*EXERCISE DESCRIPTION*.
Write out the stretch of lines below that begins at the line with "ATOM 131 O O" and ends at the line with "ATOM 167 C C", including both, exactly as given and nothing more.

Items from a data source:
+ + + + + + +

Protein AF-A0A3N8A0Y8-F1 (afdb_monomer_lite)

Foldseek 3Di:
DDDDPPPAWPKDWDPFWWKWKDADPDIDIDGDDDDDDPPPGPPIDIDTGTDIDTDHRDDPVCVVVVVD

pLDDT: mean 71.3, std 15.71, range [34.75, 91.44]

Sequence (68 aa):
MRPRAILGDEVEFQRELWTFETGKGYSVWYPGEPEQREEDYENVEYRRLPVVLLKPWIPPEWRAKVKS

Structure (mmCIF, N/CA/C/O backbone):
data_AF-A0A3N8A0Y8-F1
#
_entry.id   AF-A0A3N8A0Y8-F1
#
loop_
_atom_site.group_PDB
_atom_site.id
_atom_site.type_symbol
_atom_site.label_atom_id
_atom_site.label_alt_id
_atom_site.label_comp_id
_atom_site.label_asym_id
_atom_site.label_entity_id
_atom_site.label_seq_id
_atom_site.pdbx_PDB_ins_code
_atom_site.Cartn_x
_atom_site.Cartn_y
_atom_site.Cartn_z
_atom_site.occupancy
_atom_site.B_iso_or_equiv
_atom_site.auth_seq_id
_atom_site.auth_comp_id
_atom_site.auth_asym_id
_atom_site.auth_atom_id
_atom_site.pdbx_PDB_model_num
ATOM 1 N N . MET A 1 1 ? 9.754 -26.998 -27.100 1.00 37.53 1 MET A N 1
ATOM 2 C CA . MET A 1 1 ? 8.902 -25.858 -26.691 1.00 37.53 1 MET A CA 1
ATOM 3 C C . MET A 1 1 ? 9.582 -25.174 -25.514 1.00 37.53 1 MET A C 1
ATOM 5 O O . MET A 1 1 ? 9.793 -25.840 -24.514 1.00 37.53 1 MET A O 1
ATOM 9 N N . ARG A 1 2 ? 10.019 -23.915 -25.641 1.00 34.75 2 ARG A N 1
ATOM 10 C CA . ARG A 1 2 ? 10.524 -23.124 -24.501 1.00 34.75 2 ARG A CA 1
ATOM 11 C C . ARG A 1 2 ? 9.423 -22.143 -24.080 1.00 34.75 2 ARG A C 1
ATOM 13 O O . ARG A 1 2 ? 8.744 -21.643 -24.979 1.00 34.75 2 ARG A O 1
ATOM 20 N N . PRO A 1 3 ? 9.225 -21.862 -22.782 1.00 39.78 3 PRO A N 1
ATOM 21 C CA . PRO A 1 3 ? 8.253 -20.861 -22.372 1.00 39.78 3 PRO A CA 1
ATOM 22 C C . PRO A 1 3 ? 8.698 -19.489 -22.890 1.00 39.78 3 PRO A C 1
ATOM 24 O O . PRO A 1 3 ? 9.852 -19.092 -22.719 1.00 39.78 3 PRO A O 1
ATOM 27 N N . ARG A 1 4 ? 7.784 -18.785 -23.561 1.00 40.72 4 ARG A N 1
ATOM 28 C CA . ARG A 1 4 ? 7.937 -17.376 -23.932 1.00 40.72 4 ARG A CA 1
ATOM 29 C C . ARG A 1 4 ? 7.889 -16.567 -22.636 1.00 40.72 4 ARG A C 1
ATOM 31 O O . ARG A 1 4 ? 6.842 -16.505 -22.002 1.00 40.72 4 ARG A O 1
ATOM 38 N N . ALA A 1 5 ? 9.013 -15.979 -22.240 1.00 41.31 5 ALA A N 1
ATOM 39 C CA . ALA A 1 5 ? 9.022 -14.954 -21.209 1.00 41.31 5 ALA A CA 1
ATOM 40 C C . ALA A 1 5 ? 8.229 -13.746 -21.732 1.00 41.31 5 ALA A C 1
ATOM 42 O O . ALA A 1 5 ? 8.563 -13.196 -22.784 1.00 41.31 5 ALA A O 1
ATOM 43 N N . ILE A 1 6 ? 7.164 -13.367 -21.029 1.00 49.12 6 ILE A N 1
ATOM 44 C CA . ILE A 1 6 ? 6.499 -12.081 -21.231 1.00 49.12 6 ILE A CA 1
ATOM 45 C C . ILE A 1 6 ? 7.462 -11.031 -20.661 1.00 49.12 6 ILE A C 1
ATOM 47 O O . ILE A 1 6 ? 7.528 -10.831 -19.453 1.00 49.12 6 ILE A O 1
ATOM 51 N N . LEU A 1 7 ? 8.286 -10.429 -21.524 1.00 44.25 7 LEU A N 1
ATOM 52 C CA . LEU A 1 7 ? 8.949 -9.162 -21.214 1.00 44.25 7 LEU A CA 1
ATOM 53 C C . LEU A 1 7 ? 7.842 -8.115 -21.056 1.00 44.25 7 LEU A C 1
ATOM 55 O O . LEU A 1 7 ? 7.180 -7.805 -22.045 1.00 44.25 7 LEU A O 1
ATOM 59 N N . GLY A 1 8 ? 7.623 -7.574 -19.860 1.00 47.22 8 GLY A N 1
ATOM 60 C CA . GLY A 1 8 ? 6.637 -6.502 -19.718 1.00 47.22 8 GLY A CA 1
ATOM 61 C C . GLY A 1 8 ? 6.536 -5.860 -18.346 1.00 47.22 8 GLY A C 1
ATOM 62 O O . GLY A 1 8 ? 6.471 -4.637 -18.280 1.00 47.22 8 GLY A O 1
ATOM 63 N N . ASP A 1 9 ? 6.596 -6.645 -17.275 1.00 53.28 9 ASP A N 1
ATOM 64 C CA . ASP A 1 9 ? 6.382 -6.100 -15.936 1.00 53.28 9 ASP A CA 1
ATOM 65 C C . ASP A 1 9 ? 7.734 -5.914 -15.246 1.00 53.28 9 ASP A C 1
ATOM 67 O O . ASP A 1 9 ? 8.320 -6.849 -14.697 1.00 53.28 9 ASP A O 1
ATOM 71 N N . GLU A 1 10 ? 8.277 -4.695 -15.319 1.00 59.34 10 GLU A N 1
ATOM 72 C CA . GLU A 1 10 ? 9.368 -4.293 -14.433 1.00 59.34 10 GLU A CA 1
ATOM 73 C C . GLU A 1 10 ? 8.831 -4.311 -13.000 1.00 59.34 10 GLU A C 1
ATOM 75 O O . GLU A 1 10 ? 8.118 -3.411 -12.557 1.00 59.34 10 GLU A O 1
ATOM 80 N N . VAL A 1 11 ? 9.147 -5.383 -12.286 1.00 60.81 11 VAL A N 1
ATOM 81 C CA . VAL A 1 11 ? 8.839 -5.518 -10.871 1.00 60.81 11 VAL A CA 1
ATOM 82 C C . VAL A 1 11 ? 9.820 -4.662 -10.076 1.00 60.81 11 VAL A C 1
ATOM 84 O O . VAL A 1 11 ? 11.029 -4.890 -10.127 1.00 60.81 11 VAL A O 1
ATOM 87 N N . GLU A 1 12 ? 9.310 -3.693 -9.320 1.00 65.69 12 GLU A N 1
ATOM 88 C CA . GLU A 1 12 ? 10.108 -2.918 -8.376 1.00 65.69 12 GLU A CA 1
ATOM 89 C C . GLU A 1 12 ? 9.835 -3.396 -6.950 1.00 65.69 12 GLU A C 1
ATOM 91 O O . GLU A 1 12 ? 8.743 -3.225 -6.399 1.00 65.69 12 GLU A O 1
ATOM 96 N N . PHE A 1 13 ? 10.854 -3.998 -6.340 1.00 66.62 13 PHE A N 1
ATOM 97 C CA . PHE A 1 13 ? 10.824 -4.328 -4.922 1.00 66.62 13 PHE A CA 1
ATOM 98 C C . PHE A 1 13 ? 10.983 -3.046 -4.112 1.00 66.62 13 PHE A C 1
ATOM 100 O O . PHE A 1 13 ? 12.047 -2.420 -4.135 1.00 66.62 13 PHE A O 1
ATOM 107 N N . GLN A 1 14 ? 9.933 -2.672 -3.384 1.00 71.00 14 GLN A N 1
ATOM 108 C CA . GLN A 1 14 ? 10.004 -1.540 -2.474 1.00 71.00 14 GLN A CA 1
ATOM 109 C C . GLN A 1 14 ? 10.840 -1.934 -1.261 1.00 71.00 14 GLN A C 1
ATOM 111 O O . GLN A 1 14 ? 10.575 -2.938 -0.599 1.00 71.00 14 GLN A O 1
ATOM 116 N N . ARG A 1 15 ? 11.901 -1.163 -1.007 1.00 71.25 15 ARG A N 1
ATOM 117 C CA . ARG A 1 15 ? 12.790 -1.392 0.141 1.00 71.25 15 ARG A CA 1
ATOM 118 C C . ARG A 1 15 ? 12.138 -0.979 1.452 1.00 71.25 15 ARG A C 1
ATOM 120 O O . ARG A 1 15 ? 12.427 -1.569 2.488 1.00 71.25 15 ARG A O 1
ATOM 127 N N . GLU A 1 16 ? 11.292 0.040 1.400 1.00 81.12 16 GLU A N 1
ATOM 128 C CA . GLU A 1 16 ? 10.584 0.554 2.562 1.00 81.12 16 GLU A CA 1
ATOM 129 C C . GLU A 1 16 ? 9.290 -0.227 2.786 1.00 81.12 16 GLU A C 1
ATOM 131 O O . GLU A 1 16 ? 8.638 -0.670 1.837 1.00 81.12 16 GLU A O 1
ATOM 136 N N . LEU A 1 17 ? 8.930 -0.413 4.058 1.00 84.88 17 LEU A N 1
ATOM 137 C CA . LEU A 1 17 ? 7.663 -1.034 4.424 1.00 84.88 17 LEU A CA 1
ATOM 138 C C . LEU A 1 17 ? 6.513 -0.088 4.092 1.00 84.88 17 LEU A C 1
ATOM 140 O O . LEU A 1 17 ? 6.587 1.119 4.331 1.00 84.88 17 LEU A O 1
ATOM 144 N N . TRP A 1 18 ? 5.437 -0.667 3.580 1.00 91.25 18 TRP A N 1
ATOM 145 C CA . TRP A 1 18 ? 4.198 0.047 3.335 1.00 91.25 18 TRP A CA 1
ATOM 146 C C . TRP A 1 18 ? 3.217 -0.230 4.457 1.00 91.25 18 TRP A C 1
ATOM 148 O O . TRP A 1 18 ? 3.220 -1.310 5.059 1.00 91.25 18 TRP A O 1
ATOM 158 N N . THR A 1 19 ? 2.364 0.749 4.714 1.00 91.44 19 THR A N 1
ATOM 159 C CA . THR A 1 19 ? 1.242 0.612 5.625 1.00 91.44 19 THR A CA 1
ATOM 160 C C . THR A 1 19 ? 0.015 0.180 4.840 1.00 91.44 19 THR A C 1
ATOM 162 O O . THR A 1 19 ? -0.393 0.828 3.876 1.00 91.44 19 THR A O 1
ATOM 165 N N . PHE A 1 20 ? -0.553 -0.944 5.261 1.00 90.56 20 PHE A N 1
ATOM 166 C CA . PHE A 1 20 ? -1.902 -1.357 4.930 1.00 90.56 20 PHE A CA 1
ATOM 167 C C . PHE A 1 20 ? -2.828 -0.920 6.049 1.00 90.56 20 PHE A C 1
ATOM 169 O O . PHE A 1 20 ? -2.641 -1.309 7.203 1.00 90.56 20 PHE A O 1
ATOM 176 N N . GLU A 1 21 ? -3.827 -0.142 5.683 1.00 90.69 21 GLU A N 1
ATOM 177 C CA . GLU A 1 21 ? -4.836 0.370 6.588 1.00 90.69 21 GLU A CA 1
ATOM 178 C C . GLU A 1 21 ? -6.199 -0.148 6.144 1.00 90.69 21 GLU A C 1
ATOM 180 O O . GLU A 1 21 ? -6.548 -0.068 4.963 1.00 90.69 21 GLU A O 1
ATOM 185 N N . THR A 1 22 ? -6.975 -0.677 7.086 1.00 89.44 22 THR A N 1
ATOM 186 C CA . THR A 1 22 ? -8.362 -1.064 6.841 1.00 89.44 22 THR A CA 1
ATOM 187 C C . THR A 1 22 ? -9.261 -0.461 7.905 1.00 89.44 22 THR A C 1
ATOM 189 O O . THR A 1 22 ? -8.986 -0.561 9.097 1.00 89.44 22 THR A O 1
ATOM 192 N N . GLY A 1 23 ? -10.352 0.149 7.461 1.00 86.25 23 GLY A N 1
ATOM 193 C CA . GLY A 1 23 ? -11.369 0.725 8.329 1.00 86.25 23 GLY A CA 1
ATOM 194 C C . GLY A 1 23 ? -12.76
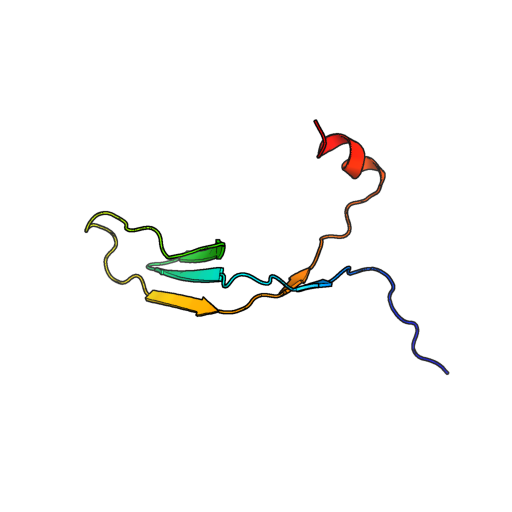4 0.423 7.796 1.00 86.25 23 GLY A C 1
ATOM 195 O O . GLY A 1 23 ? -12.961 -0.461 6.957 1.00 86.25 23 GLY A O 1
ATOM 196 N N . LYS A 1 24 ? -13.770 1.152 8.283 1.00 83.75 24 LYS A N 1
ATOM 197 C CA . LYS A 1 24 ? -15.174 0.892 7.944 1.00 83.75 24 LYS A CA 1
ATOM 198 C C . LYS A 1 24 ? -15.468 1.178 6.466 1.00 83.75 24 LYS A C 1
ATOM 200 O O . LYS A 1 24 ? -15.778 2.301 6.082 1.00 83.75 24 LYS A O 1
ATOM 205 N N . GLY A 1 25 ? -15.416 0.127 5.648 1.00 84.69 25 GLY A N 1
ATOM 206 C CA . GLY A 1 25 ? -15.747 0.174 4.223 1.00 84.69 25 GLY A CA 1
ATOM 207 C C . GLY A 1 25 ? -14.602 0.613 3.309 1.00 84.69 25 GLY A C 1
ATOM 208 O O . GLY A 1 25 ? -14.856 0.874 2.135 1.00 84.69 25 GLY A O 1
ATOM 209 N N . TYR A 1 26 ? -13.365 0.682 3.810 1.00 85.25 26 TYR A N 1
ATOM 210 C CA . TYR A 1 26 ? -12.200 1.012 2.991 1.00 85.25 26 TYR A CA 1
ATOM 211 C C . TYR A 1 26 ? -10.973 0.181 3.363 1.00 85.25 26 TYR A C 1
ATOM 213 O O . TYR A 1 26 ? -10.815 -0.272 4.498 1.00 85.25 26 TYR A O 1
ATOM 221 N N . SER A 1 27 ? -10.081 0.034 2.388 1.00 88.75 27 SER A N 1
ATOM 222 C CA . SER A 1 27 ? -8.732 -0.478 2.590 1.00 88.75 27 SER A CA 1
ATOM 223 C C . SER A 1 27 ? -7.773 0.285 1.682 1.00 88.75 27 SER A C 1
ATOM 225 O O . SER A 1 27 ? -8.077 0.496 0.507 1.00 88.75 27 SER A O 1
ATOM 227 N N . VAL A 1 28 ? -6.630 0.714 2.211 1.00 88.62 28 VAL A N 1
ATOM 228 C CA . V
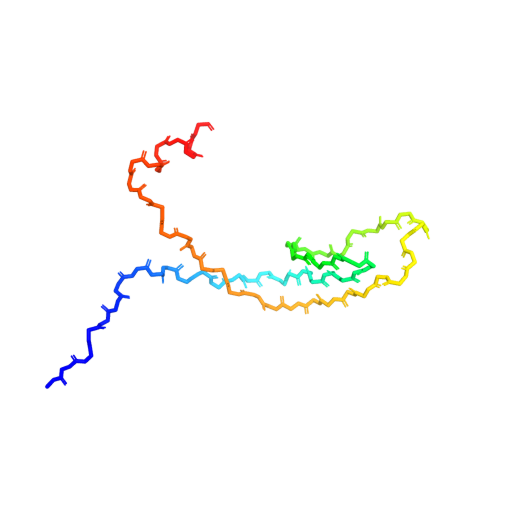AL A 1 28 ? -5.662 1.547 1.487 1.00 88.62 28 VAL A CA 1
ATOM 229 C C . VAL A 1 28 ? -4.230 1.109 1.783 1.00 88.62 28 VAL A C 1
ATOM 231 O O . VAL A 1 28 ? -3.923 0.618 2.867 1.00 88.62 28 VAL A O 1
ATOM 234 N N . TRP A 1 29 ? -3.362 1.276 0.786 1.00 88.69 29 TRP A N 1
ATOM 235 C CA . TRP A 1 29 ? -1.923 1.062 0.889 1.00 88.69 29 TRP A CA 1
ATOM 236 C C . TRP A 1 29 ? -1.193 2.379 0.653 1.00 88.69 29 TRP A C 1
ATOM 238 O O . TRP A 1 29 ? -1.445 3.041 -0.355 1.00 88.69 29 TRP A O 1
ATOM 248 N N . TYR A 1 30 ? -0.268 2.731 1.539 1.00 88.19 30 TYR A N 1
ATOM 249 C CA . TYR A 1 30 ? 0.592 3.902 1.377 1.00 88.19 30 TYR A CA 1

+ + + + + + +

*ANSWER*.
ATOM 131 O O . GLU A 1 16 ? 8.638 -0.670 1.837 1.00 81.12 16 GLU A O 1
ATOM 136 N N . LEU A 1 17 ? 8.930 -0.413 4.058 1.00 84.88 17 LEU A N 1
ATOM 137 C CA . LEU A 1 17 ? 7.663 -1.034 4.424 1.00 84.88 17 LEU A CA 1
ATOM 138 C C . LEU A 1 17 ? 6.513 -0.088 4.092 1.00 84.88 17 LEU A C 1
ATOM 140 O O . LEU A 1 17 ? 6.587 1.119 4.331 1.00 84.88 17 LEU A O 1
ATOM 144 N N . TRP A 1 18 ? 5.437 -0.667 3.580 1.00 91.25 18 TRP A N 1
ATOM 145 C CA . TRP A 1 18 ? 4.198 0.047 3.335 1.00 91.25 18 TRP A CA 1
ATOM 146 C C . TRP A 1 18 ? 3.217 -0.230 4.457 1.00 91.25 18 TRP A C 1
ATOM 148 O O . TRP A 1 18 ? 3.220 -1.310 5.059 1.00 91.25 18 TRP A O 1
ATOM 158 N N . THR A 1 19 ? 2.364 0.749 4.714 1.00 91.44 19 THR A N 1
ATOM 159 C CA . THR A 1 19 ? 1.242 0.612 5.625 1.00 91.44 19 THR A CA 1
ATOM 160 C C . THR A 1 19 ? 0.015 0.180 4.840 1.00 91.44 19 THR A C 1
ATOM 162 O O . THR A 1 19 ? -0.393 0.828 3.876 1.00 91.44 19 THR A O 1
ATOM 165 N N . PHE A 1 20 ? -0.553 -0.944 5.261 1.00 90.56 20 PHE A N 1
ATOM 166 C CA . PHE A 1 20 ? -1.902 -1.357 4.930 1.00 90.56 20 PHE A CA 1
ATOM 167 C C . PHE A 1 20 ? -2.828 -0.920 6.049 1.00 90.56 20 PHE A C 1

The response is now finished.